**EXERCISE PROMPT**. Reproduce precisely the lines of the listing below, starting with the line that contains "ATOM 104 O O" and stopping after the line that contains "ATOM 134 C C"; include nothing else.
DATA FOR THIS EXERCISE section start
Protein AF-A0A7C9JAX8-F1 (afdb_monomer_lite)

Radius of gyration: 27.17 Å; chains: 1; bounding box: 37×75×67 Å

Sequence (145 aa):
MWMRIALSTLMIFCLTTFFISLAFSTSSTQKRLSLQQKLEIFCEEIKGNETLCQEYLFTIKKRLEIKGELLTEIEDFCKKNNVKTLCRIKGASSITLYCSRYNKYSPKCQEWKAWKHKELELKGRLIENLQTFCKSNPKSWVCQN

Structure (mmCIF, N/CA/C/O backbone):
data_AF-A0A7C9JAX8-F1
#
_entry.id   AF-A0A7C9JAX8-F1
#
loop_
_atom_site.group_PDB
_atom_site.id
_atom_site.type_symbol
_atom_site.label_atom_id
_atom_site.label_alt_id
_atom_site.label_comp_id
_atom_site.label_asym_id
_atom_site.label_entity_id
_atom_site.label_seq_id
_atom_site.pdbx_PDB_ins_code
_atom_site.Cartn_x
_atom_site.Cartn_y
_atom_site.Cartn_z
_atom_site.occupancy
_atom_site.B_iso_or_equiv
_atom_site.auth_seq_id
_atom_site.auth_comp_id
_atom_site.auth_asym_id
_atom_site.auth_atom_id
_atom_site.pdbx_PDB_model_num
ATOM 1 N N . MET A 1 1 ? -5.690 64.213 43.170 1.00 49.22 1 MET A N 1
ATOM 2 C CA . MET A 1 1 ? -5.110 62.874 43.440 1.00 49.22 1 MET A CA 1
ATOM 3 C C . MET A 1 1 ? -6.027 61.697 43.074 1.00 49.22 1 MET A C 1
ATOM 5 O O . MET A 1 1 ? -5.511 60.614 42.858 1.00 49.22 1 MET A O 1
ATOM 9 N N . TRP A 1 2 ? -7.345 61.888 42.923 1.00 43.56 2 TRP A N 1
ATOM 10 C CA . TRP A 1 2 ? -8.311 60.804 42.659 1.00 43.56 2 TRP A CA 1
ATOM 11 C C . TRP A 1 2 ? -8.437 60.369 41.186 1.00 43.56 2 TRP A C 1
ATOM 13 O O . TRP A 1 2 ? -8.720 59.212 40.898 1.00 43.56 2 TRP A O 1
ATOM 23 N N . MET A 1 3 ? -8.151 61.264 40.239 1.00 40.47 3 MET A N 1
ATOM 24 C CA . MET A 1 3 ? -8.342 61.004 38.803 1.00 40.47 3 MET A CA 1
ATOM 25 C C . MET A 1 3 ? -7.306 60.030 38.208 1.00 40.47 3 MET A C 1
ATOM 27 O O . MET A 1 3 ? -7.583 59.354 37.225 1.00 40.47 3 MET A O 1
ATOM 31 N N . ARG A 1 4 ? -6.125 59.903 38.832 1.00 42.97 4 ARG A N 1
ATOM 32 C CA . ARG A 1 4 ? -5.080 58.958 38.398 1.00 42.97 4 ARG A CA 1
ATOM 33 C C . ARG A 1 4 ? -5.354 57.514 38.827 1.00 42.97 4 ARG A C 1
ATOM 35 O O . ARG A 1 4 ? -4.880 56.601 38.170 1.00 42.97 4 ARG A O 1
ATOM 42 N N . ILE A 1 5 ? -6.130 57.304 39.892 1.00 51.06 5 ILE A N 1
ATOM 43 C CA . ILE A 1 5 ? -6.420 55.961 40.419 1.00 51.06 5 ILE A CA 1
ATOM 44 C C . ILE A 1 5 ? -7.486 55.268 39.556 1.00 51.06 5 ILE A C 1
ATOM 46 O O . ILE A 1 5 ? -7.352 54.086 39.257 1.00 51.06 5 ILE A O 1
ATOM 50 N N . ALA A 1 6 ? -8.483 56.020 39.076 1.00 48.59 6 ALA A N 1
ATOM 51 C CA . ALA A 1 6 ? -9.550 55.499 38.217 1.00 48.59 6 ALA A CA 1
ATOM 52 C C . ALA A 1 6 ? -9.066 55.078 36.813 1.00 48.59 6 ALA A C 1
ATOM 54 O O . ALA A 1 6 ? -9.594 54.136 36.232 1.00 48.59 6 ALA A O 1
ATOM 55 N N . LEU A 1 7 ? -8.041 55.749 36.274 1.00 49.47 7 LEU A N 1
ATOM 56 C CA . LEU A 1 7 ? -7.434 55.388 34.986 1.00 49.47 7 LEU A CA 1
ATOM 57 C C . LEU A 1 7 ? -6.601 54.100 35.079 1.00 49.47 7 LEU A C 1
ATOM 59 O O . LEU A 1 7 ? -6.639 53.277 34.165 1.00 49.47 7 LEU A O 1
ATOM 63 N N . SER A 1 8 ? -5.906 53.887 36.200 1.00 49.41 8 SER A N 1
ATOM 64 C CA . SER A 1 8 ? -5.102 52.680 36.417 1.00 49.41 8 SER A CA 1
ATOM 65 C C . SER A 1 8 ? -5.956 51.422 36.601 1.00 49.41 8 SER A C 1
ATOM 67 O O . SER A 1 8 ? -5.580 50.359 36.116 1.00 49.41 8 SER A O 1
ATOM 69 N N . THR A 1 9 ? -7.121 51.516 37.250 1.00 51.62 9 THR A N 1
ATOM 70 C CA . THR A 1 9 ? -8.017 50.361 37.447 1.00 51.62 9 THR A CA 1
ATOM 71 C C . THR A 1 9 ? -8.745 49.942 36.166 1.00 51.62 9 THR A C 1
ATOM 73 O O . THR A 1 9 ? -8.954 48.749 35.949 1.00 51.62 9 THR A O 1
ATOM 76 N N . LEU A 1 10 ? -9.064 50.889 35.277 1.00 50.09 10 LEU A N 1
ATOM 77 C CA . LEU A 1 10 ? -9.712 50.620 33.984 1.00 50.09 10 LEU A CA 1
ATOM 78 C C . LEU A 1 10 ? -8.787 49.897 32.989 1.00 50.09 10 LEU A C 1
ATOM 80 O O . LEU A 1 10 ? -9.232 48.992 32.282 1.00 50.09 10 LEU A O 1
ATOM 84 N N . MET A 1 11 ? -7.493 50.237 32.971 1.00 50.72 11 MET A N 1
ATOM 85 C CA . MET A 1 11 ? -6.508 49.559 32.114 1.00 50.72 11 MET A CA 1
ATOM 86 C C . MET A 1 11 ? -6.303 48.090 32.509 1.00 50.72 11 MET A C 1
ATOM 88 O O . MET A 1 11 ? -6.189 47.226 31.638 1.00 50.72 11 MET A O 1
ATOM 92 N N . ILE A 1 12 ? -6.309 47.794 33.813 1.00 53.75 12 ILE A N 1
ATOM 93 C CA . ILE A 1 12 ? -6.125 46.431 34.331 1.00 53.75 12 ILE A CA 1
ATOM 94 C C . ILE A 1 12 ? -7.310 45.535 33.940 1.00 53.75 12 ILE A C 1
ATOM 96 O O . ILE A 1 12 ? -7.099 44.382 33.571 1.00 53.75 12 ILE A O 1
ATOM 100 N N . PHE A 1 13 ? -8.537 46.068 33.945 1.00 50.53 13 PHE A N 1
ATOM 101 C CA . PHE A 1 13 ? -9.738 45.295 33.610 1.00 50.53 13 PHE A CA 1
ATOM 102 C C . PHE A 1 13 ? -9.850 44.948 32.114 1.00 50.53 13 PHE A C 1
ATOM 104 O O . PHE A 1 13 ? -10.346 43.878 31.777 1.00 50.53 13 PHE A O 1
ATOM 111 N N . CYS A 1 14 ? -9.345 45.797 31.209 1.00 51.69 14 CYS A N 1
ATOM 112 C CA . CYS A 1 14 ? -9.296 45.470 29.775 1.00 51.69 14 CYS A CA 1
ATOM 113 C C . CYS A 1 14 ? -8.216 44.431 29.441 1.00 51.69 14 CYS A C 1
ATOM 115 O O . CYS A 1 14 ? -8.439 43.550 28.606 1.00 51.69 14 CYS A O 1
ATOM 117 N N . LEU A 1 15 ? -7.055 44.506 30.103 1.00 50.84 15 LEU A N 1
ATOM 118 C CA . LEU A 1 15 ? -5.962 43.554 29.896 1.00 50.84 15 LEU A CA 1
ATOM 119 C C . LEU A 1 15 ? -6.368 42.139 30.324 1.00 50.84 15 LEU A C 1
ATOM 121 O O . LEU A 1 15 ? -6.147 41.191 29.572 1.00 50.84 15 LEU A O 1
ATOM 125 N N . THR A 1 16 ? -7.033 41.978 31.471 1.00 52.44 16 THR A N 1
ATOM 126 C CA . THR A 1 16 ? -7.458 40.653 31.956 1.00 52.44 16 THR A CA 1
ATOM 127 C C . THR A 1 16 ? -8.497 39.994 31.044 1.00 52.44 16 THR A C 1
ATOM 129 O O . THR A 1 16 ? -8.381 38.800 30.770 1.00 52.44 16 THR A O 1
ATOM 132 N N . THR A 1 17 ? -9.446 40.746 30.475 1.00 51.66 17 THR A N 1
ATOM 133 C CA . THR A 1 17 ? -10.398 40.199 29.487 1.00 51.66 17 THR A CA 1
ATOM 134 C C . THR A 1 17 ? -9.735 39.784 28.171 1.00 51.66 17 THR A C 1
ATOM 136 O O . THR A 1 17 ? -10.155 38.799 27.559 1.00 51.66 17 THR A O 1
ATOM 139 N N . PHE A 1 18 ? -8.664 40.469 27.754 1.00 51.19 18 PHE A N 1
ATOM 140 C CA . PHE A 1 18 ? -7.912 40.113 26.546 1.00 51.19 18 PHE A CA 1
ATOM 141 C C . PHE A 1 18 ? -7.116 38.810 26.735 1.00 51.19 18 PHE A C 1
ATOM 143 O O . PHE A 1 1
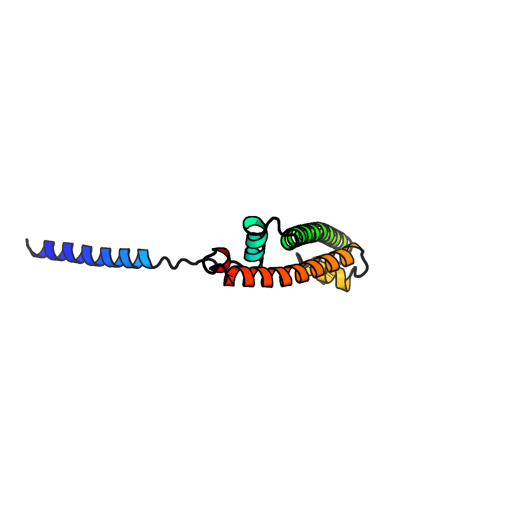8 ? -7.126 37.951 25.856 1.00 51.19 18 PHE A O 1
ATOM 150 N N . PHE A 1 19 ? -6.503 38.607 27.909 1.00 50.47 19 PHE A N 1
ATOM 151 C CA . PHE A 1 19 ? -5.764 37.375 28.220 1.00 50.47 19 PHE A CA 1
ATOM 152 C C . PHE A 1 19 ? -6.670 36.152 28.423 1.00 50.47 19 PHE A C 1
ATOM 154 O O . PHE A 1 19 ? -6.311 35.060 27.986 1.00 50.47 19 PHE A O 1
ATOM 161 N N . ILE A 1 20 ? -7.860 36.315 29.014 1.00 51.00 20 ILE A N 1
ATOM 162 C CA . ILE A 1 20 ? -8.819 35.204 29.167 1.00 51.00 20 ILE A CA 1
ATOM 163 C C . ILE A 1 20 ? -9.369 34.775 27.797 1.00 51.00 20 ILE A C 1
ATOM 165 O O . ILE A 1 20 ? -9.481 33.582 27.522 1.00 51.00 20 ILE A O 1
ATOM 169 N N . SER A 1 21 ? -9.627 35.731 26.900 1.00 45.78 21 SER A N 1
ATOM 170 C CA . SER A 1 21 ? -10.083 35.438 25.534 1.00 45.78 21 SER A CA 1
ATOM 171 C C . SER A 1 21 ? -9.009 34.724 24.701 1.00 45.78 21 SER A C 1
ATOM 173 O O . SER A 1 21 ? -9.337 33.819 23.937 1.00 45.78 21 SER A O 1
ATOM 175 N N . LEU A 1 22 ? -7.725 35.065 24.895 1.00 48.12 22 LEU A N 1
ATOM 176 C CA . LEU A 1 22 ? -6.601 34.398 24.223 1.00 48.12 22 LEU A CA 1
DATA FOR THIS EXERCISE section end
**ANSWER BOX**.
ATOM 104 O O . PHE A 1 13 ? -10.346 43.878 31.777 1.00 50.53 13 PHE A O 1
ATOM 111 N N . CYS A 1 14 ? -9.345 45.797 31.209 1.00 51.69 14 CYS A N 1
ATOM 112 C CA . CYS A 1 14 ? -9.296 45.470 29.775 1.00 51.69 14 CYS A CA 1
ATOM 113 C C . CYS A 1 14 ? -8.216 44.431 29.441 1.00 51.69 14 CYS A C 1
ATOM 115 O O . CYS A 1 14 ? -8.439 43.550 28.606 1.00 51.69 14 CYS A O 1
ATOM 117 N N . LEU A 1 15 ? -7.055 44.506 30.103 1.00 50.84 15 LEU A N 1
ATOM 118 C CA . LEU A 1 15 ? -5.962 43.554 29.896 1.00 50.84 15 LEU A CA 1
ATOM 119 C C . LEU A 1 15 ? -6.368 42.139 30.324 1.00 50.84 15 LEU A C 1
ATOM 121 O O . LEU A 1 15 ? -6.147 41.191 29.572 1.00 50.84 15 LEU A O 1
ATOM 125 N N . THR A 1 16 ? -7.033 41.978 31.471 1.00 52.44 16 THR A N 1
ATOM 126 C CA . THR A 1 16 ? -7.458 40.653 31.956 1.00 52.44 16 THR A CA 1
ATOM 127 C C . THR A 1 16 ? -8.497 39.994 31.044 1.00 52.44 16 THR A C 1
ATOM 129 O O . THR A 1 16 ? -8.381 38.800 30.770 1.00 52.44 16 THR A O 1
ATOM 132 N N . THR A 1 17 ? -9.446 40.746 30.475 1.00 51.66 17 THR A N 1
ATOM 133 C CA . THR A 1 17 ? -10.398 40.199 29.487 1.00 51.66 17 THR A CA 1
ATOM 134 C C . THR A 1 17 ? -9.735 39.784 28.171 1.00 51.66 17 THR A C 1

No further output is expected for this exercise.